Ankara Cumhuriyet Başsavcılığı'nın yürüttüğü 28 Şubat soruşturması devam ederken, o döneme ait belgeler ortaya çıkmaya devam ediyor.
Abone ol28 Şubat döneminde muhafazakar eğitim kurumları ve başörtülü öğrencilere yönelik başlatılan cadı avını doğrulayan belgeler ortaya çıktı.

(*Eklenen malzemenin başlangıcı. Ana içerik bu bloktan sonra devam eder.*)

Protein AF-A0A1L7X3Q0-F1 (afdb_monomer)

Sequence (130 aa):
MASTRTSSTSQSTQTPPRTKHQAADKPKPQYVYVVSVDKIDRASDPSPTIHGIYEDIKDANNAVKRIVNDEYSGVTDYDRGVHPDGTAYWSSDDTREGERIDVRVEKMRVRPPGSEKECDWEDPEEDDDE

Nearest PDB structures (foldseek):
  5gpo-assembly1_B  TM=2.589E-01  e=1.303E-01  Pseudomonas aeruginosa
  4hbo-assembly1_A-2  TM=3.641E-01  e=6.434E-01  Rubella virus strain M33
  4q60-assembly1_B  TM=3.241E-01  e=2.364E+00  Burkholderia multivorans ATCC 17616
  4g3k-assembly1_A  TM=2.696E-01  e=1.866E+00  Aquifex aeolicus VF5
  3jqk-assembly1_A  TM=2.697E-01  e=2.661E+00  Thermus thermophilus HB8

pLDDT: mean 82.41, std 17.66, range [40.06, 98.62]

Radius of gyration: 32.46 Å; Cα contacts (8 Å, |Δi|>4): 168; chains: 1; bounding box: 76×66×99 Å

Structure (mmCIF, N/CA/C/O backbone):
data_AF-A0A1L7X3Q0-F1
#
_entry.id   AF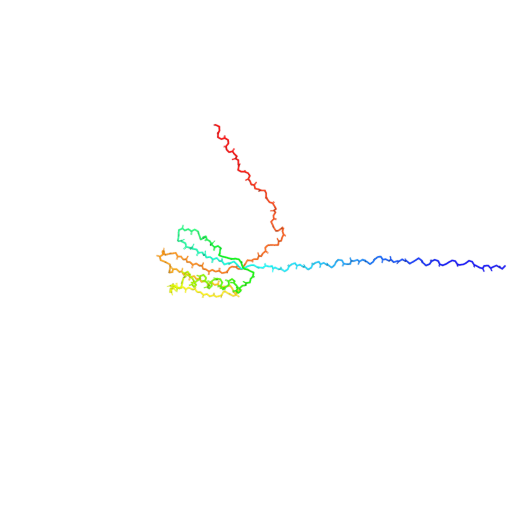-A0A1L7X3Q0-F1
#
loop_
_atom_site.group_PDB
_atom_site.id
_atom_site.type_symbol
_atom_site.label_atom_id
_atom_site.label_alt_id
_atom_site.label_comp_id
_atom_site.label_asym_id
_atom_site.label_entity_id
_atom_site.label_seq_id
_atom_site.pdbx_PDB_ins_code
_atom_site.Cartn_x
_atom_site.Cartn_y
_atom_site.Cartn_z
_atom_site.occupancy
_atom_site.B_iso_or_equiv
_atom_site.auth_seq_id
_atom_site.auth_comp_id
_atom_site.auth_asym_id
_atom_site.auth_atom_id
_atom_site.pdbx_PDB_model_num
ATOM 1 N N . MET A 1 1 ? -59.935 -15.259 81.404 1.00 42.19 1 MET A N 1
ATOM 2 C CA . MET A 1 1 ? -59.287 -16.166 80.429 1.00 42.19 1 MET A CA 1
ATOM 3 C C . MET A 1 1 ? -59.169 -15.378 79.125 1.00 42.19 1 MET A C 1
ATOM 5 O O . MET A 1 1 ? -60.196 -15.073 78.545 1.00 42.19 1 MET A O 1
ATOM 9 N N . ALA A 1 2 ? -58.074 -14.629 78.942 1.00 40.06 2 ALA A N 1
ATOM 10 C CA . ALA A 1 2 ? -56.854 -15.013 78.201 1.00 40.06 2 ALA A CA 1
ATOM 11 C C . ALA A 1 2 ? -57.154 -15.256 76.704 1.00 40.06 2 ALA A C 1
ATOM 13 O O . ALA A 1 2 ? -57.743 -16.276 76.379 1.00 40.06 2 ALA A O 1
ATOM 14 N N . SER A 1 3 ? -56.994 -14.219 75.863 1.00 40.38 3 SER A N 1
ATOM 15 C CA . SER A 1 3 ? -55.902 -14.046 74.862 1.00 40.38 3 SER A CA 1
ATOM 16 C C . SER A 1 3 ? -56.135 -14.898 73.593 1.00 40.38 3 SER A C 1
ATOM 18 O O . SER A 1 3 ? -56.496 -16.055 73.699 1.00 40.38 3 SER A O 1
ATOM 20 N N . THR A 1 4 ? -55.974 -14.441 72.343 1.00 43.66 4 THR A N 1
ATOM 21 C CA . THR A 1 4 ? -54.914 -13.570 71.808 1.00 43.66 4 THR A CA 1
ATOM 22 C C . THR A 1 4 ? -55.266 -13.103 70.381 1.00 43.66 4 THR A C 1
ATOM 24 O O . THR A 1 4 ? -55.820 -13.868 69.597 1.00 43.66 4 THR A O 1
ATOM 27 N N . ARG A 1 5 ? -54.890 -11.861 70.042 1.00 51.06 5 ARG A N 1
ATOM 28 C CA . ARG A 1 5 ? -54.706 -11.340 68.671 1.00 51.06 5 ARG A CA 1
ATOM 29 C C . ARG A 1 5 ? -53.533 -12.052 67.990 1.00 51.06 5 ARG A C 1
ATOM 31 O O . ARG A 1 5 ? -52.493 -12.157 68.629 1.00 51.06 5 ARG A O 1
ATOM 38 N N . THR A 1 6 ? -53.622 -12.310 66.686 1.00 45.31 6 THR A N 1
ATOM 39 C CA . THR A 1 6 ? -52.449 -12.306 65.788 1.00 45.31 6 THR A CA 1
ATOM 40 C C . THR A 1 6 ? -52.853 -11.922 64.363 1.00 45.31 6 THR A C 1
ATOM 42 O O . THR A 1 6 ? -53.478 -12.684 63.634 1.00 45.31 6 THR A O 1
ATOM 45 N N . SER A 1 7 ? -52.475 -10.704 63.974 1.00 48.66 7 SER A N 1
ATOM 46 C CA . SER A 1 7 ? -52.371 -10.262 62.583 1.00 48.66 7 SER A CA 1
ATOM 47 C C . SER A 1 7 ? -51.033 -10.744 62.023 1.00 48.66 7 SER A C 1
ATOM 49 O O . SER A 1 7 ? -50.024 -10.705 62.728 1.00 48.66 7 SER A O 1
ATOM 51 N N . SER A 1 8 ? -50.984 -11.165 60.763 1.00 48.22 8 SER A N 1
ATOM 52 C CA . SER A 1 8 ? -49.722 -11.492 60.088 1.00 48.22 8 SER A CA 1
ATOM 53 C C . SER A 1 8 ? -49.753 -10.938 58.671 1.00 48.22 8 SER A C 1
ATOM 55 O O . SER A 1 8 ? -50.177 -11.601 57.732 1.00 48.22 8 SER A O 1
ATOM 57 N N . THR A 1 9 ? -49.333 -9.681 58.537 1.00 47.59 9 THR A N 1
ATOM 58 C CA . THR A 1 9 ? -49.032 -9.062 57.246 1.00 47.59 9 THR A CA 1
ATOM 59 C C . THR A 1 9 ? -47.596 -9.427 56.894 1.00 47.59 9 THR A C 1
ATOM 61 O O . THR A 1 9 ? -46.657 -8.938 57.519 1.00 47.59 9 THR A O 1
ATOM 64 N N . SER A 1 10 ? -47.411 -10.316 55.922 1.00 46.53 10 SER A N 1
ATOM 65 C CA . SER A 1 10 ? -46.091 -10.646 55.388 1.00 46.53 10 SER A CA 1
ATOM 66 C C . SER A 1 10 ? -45.586 -9.478 54.541 1.00 46.53 10 SER A C 1
ATOM 68 O O . SER A 1 10 ? -46.042 -9.263 53.421 1.00 46.53 10 SER A O 1
ATOM 70 N N . GLN A 1 11 ? -44.656 -8.699 55.086 1.00 45.78 11 GLN A N 1
ATOM 71 C CA . GLN A 1 11 ? -43.967 -7.639 54.359 1.00 45.78 11 GLN A CA 1
ATOM 72 C C . GLN A 1 11 ? -42.839 -8.285 53.540 1.00 45.78 11 GLN A C 1
ATOM 74 O O . GLN A 1 11 ? -41.772 -8.597 54.065 1.00 45.78 11 GLN A O 1
ATOM 79 N N . SER A 1 12 ? -43.094 -8.566 52.260 1.00 48.97 12 SER A N 1
ATOM 80 C CA . SER A 1 12 ? -42.075 -9.079 51.344 1.00 48.97 12 SER A CA 1
ATOM 81 C C . SER A 1 12 ? -41.101 -7.959 50.978 1.00 48.97 12 SER A C 1
ATOM 83 O O . SER A 1 12 ? -41.410 -7.092 50.160 1.00 48.97 12 SER A O 1
ATOM 85 N N . THR A 1 13 ? -39.910 -7.974 51.566 1.00 47.19 13 THR A N 1
ATOM 86 C CA . THR A 1 13 ? -38.773 -7.154 51.144 1.00 47.19 13 THR A CA 1
ATOM 87 C C . THR A 1 13 ? -38.163 -7.738 49.866 1.00 47.19 13 THR A C 1
ATOM 89 O O . THR A 1 13 ? -37.151 -8.432 49.899 1.00 47.19 13 THR A O 1
ATOM 92 N N . GLN A 1 14 ? -38.774 -7.472 48.706 1.00 49.72 14 GLN A N 1
ATOM 93 C CA . GLN A 1 14 ? -38.092 -7.693 47.428 1.00 49.72 14 GLN A CA 1
ATOM 94 C C . GLN A 1 14 ? -37.027 -6.609 47.249 1.00 49.72 14 GLN A C 1
ATOM 96 O O . GLN A 1 14 ? -37.321 -5.457 46.938 1.00 49.72 14 GLN A O 1
ATOM 101 N N . THR A 1 15 ? -35.770 -6.979 47.476 1.00 58.75 15 THR A N 1
ATOM 102 C CA . THR A 1 15 ? -34.618 -6.196 47.028 1.00 58.75 15 THR A CA 1
ATOM 103 C C . THR A 1 15 ? -34.646 -6.153 45.495 1.00 58.75 15 THR A C 1
ATOM 105 O O . THR A 1 15 ? -34.718 -7.222 44.883 1.00 58.75 15 THR A O 1
ATOM 108 N N . PRO A 1 16 ? -34.606 -4.978 44.840 1.00 57.81 16 PRO A N 1
ATOM 109 C CA . PRO A 1 16 ? -34.546 -4.935 43.386 1.00 57.81 16 PRO A CA 1
ATOM 110 C C . PRO A 1 16 ? -33.259 -5.630 42.908 1.00 57.81 16 PRO A C 1
ATOM 112 O O . PRO A 1 16 ? -32.202 -5.449 43.528 1.00 57.81 16 PRO A O 1
ATOM 115 N N . PRO A 1 17 ? -33.310 -6.440 41.835 1.00 58.62 17 PRO A N 1
ATOM 116 C CA . PRO A 1 17 ? -32.124 -7.087 41.304 1.00 58.62 17 PRO A CA 1
ATOM 117 C C . PRO A 1 17 ? -31.147 -6.010 40.833 1.00 58.62 17 PRO A C 1
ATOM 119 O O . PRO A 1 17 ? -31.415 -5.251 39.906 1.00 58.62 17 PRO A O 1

Özellikle yurt, dershane ve okullarda inanılmaz baskı ve uygulamalara gidilmiş. Zaman gazetesi ulaştığı o belgeleri manşetine taşıdı. Öğrenciler yatakhanelerde başörtülü dolaştığı için yurtların kapatıldığı belirtilen haberde müfettişlerin okul koridoru, bahçe ve sınıflarda hafiye gibi dolaşıp başörtüsü raporları tuttğuna dikkat çekiliyor. İşte o haberden bir bölümle sizleri başbaşa bırakıyoruz:
Müfettiş, sınıfın ortasında 'peruk' kontrolü için bayan öğretmenin saçını çekti
28 Şubat'ta özel okul ve dershanelerde öğretmenlerin maruz kaldığı davranışlar 'bu kadar da olmaz' dedirtiyor. O dönem İstanbul'daki özel bir okulu teftişe gelen müfettiş, bir bayan öğretmenin dersine giriyor. Uzun süre izledikten sonra dışarı çıkmak için kalkıyor. Kapıya yönelirken bir anda öğretmenin saçını tutup çekiyor. Bu sırada canı yanan öğretmen çığlık atıyor. Müfettiş, pişkin pişkin "Sadece peruk mu diye kontrol ettim." diyor. Öğretmen, hıçkırıklarla ağlamaya başlıyor, daha sonra psikolojik sorunlar yaşadığı için öğretmenliği bırakıyor.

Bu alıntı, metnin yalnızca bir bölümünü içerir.